Table 1 Workflow to create a dataset of annotated images to be used for machine learning applications

From: Image annotation and curation in radiology: an overview for machine learning practitioners

Step

Description

Definition of the data of interest

Specifying what kind of data should be collected and annotated for the project, in terms of imaging modality, protocol, anatomy, pathology, and clinical question that are relevant for the application.

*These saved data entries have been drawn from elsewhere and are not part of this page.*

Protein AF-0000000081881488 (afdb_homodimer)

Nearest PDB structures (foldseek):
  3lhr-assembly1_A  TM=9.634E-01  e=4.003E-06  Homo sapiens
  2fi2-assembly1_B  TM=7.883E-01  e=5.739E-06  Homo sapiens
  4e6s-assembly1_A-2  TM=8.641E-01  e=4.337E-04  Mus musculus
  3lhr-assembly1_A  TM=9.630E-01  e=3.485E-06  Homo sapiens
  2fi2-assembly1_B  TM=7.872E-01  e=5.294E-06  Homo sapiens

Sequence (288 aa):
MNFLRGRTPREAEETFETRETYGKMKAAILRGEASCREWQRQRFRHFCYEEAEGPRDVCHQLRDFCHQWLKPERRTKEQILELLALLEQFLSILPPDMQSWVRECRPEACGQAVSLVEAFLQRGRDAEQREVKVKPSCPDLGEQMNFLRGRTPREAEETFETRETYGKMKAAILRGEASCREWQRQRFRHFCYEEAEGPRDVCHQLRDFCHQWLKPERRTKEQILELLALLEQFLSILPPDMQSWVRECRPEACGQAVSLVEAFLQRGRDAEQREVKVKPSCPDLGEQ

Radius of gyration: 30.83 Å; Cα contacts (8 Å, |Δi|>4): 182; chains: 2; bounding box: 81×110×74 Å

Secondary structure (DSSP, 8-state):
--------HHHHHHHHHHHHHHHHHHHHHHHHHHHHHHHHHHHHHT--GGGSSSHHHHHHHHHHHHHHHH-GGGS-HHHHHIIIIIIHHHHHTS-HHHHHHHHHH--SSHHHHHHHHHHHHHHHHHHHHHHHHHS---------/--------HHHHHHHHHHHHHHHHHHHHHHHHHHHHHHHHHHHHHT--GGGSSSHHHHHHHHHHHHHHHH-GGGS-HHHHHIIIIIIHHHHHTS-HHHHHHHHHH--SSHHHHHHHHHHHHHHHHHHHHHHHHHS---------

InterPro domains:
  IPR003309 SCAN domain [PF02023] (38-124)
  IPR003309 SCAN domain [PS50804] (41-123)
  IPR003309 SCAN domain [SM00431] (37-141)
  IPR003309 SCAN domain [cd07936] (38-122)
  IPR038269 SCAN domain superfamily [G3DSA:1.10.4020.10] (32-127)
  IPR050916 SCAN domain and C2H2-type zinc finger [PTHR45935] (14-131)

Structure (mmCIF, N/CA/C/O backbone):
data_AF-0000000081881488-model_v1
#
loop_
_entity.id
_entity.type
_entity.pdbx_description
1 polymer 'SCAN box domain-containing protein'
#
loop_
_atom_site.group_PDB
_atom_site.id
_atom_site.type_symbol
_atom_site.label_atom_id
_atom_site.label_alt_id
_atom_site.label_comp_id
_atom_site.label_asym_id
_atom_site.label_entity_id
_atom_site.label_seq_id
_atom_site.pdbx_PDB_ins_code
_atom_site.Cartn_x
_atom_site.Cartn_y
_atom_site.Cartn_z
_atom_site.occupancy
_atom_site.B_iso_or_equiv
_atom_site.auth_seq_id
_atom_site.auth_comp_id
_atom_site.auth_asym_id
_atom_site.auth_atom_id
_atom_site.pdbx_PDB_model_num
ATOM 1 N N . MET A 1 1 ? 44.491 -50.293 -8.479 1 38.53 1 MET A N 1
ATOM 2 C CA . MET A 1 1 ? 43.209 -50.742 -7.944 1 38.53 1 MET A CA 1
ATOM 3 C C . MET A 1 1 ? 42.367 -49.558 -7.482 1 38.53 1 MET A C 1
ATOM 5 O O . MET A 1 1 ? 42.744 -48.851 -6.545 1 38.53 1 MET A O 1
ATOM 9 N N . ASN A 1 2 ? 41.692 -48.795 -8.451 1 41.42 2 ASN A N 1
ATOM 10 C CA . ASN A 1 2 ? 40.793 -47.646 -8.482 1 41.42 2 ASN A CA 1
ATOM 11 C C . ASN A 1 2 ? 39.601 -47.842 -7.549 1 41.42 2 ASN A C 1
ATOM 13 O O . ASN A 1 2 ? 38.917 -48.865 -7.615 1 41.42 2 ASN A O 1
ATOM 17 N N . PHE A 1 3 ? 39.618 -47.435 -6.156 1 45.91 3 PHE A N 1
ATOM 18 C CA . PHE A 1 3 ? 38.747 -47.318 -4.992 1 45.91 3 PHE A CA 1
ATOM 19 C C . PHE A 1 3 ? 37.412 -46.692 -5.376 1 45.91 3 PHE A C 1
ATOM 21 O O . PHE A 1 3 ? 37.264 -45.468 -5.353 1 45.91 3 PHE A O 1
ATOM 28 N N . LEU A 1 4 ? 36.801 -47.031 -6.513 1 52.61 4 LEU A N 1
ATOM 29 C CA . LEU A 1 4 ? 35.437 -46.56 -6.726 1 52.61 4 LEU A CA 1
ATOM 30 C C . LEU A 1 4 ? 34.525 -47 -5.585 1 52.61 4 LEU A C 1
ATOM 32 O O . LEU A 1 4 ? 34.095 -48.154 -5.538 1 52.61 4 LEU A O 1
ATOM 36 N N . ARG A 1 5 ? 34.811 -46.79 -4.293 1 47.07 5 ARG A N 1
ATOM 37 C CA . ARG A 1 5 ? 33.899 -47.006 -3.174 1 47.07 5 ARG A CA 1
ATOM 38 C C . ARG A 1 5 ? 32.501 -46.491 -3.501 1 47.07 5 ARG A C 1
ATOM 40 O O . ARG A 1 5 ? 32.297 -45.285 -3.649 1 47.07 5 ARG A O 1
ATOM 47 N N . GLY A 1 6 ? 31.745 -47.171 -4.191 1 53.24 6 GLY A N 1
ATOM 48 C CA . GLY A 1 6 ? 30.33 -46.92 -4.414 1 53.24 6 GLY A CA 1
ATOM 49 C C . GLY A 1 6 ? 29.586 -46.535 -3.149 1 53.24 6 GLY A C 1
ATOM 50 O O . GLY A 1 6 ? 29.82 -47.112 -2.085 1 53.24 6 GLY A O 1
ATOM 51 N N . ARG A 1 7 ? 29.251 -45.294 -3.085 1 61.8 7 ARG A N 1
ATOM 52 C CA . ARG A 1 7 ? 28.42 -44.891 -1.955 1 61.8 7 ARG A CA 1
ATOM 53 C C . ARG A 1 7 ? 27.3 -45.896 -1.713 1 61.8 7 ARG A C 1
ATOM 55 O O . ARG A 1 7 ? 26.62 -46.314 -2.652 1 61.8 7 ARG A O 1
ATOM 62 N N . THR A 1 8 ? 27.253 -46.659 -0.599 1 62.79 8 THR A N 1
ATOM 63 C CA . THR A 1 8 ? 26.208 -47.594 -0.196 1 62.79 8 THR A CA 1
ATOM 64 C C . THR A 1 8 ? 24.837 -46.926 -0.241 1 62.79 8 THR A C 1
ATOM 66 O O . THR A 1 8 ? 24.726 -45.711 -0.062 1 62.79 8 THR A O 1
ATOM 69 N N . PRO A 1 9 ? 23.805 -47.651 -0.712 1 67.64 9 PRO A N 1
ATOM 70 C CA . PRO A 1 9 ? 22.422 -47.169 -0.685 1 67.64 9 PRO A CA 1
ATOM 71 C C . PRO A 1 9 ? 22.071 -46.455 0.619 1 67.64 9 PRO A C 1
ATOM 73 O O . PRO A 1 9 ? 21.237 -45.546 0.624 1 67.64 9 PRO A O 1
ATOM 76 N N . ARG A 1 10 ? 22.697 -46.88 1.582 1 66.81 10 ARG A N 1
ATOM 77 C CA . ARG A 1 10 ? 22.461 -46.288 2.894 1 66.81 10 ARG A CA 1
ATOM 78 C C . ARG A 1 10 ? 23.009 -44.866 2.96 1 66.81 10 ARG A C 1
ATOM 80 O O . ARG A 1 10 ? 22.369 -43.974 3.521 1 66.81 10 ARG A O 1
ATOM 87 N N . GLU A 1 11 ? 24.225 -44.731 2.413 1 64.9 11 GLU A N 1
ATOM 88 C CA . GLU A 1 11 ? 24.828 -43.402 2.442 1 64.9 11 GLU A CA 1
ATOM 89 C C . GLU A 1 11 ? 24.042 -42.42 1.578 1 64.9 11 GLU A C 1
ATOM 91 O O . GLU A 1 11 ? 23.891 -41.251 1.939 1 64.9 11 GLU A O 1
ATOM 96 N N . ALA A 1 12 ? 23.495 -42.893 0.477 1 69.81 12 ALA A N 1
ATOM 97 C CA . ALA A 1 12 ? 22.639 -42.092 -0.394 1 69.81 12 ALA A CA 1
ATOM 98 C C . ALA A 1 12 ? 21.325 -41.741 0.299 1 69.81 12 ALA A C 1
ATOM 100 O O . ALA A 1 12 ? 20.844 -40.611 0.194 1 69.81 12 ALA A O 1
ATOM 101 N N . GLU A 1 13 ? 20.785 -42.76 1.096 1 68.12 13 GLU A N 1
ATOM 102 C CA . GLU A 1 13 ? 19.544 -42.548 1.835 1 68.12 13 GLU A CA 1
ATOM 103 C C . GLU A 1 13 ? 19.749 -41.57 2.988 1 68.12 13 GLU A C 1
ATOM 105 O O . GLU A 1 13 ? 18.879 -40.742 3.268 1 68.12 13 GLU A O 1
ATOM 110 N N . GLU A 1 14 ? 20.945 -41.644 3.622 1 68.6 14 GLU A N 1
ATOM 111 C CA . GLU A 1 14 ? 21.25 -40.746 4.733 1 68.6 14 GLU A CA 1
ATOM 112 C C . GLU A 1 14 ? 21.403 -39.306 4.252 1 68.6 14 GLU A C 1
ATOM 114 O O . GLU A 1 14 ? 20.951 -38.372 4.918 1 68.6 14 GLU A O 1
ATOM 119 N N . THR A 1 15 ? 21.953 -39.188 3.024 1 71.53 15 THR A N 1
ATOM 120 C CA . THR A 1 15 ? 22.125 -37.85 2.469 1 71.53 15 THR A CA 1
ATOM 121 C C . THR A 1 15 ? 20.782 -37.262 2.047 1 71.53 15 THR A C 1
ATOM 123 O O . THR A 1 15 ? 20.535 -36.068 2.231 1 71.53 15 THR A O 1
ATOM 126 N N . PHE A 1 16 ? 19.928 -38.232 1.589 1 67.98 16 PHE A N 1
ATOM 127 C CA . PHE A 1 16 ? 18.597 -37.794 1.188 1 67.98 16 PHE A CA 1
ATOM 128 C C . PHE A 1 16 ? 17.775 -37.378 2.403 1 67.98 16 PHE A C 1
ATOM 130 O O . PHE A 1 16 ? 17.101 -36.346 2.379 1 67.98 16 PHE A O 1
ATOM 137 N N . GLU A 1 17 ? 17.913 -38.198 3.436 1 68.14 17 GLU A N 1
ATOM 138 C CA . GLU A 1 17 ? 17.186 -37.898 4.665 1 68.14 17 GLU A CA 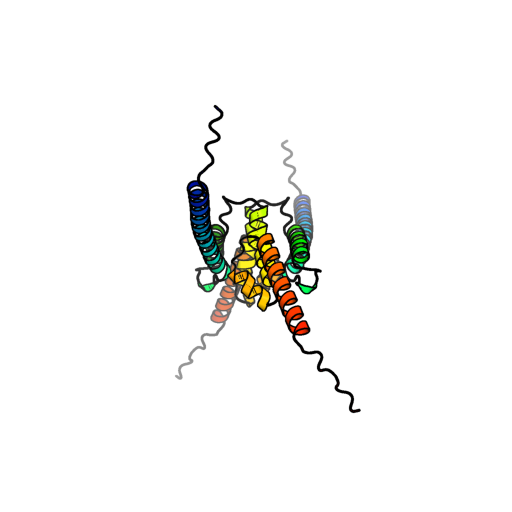1
ATOM 139 C C . GLU A 1 17 ? 17.673 -36.592 5.289 1 68.14 17 GLU A C 1
ATOM 141 O O . GLU A 1 17 ? 16.87 -35.797 5.783 1 68.14 17 GLU A O 1
ATOM 146 N N . THR A 1 18 ? 18.949 -36.425 5.219 1 74.48 18 THR A N 1
ATOM 147 C CA . THR A 1 18 ? 19.517 -35.203 5.777 1 74.48 18 THR A CA 1
ATOM 148 C C . THR A 1 18 ? 19.059 -33.983 4.983 1 74.48 18 THR A C 1
ATOM 150 O O . THR A 1 18 ? 18.732 -32.945 5.564 1 74.48 18 THR A O 1
ATOM 153 N N . ARG A 1 19 ? 18.938 -34.215 3.651 1 72.46 19 ARG A N 1
ATOM 154 C CA . ARG A 1 19 ? 18.477 -33.116 2.809 1 72.46 19 ARG A CA 1
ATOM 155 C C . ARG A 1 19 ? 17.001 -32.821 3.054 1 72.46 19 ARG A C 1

Data collection and de-identification

Acquiring the imaging data from the source, such as a PACS system, a DICOM server, or a public repository. The data should be representative of the target population and environment. Data must be de-identified by removing any personal or sensitive information that can identify the patients or the institutions. Compliance with the ethical and legal regulations, such as HIPAA or GDPR, must be ensured.

Annotation

Labelling the data with the information that is needed for the machine learning task, such as bounding boxes, polygons, masks, or tags. A standard protocol or guideline for annotation should be followed. The annotation must be accurate, consistent, and complete. Either custom computer programs or existing software, free or proprietary, may be used to facilitate this process.

Curation

Reviewing and validating the annotated data and resolving any errors or discrepancies. Multiple experts or consensus methods to check the quality and reliability of the annotation may be employed. Software tools can be used to manage and monitor the annotation process.

Storage

Storing and organising the annotated data in a format that is suitable for machine learning, such as DICOM, NIfTI, or PNG. Data must be secure and accessible for the machine learning framework and model. Specific software tools can be employed to track and version the data.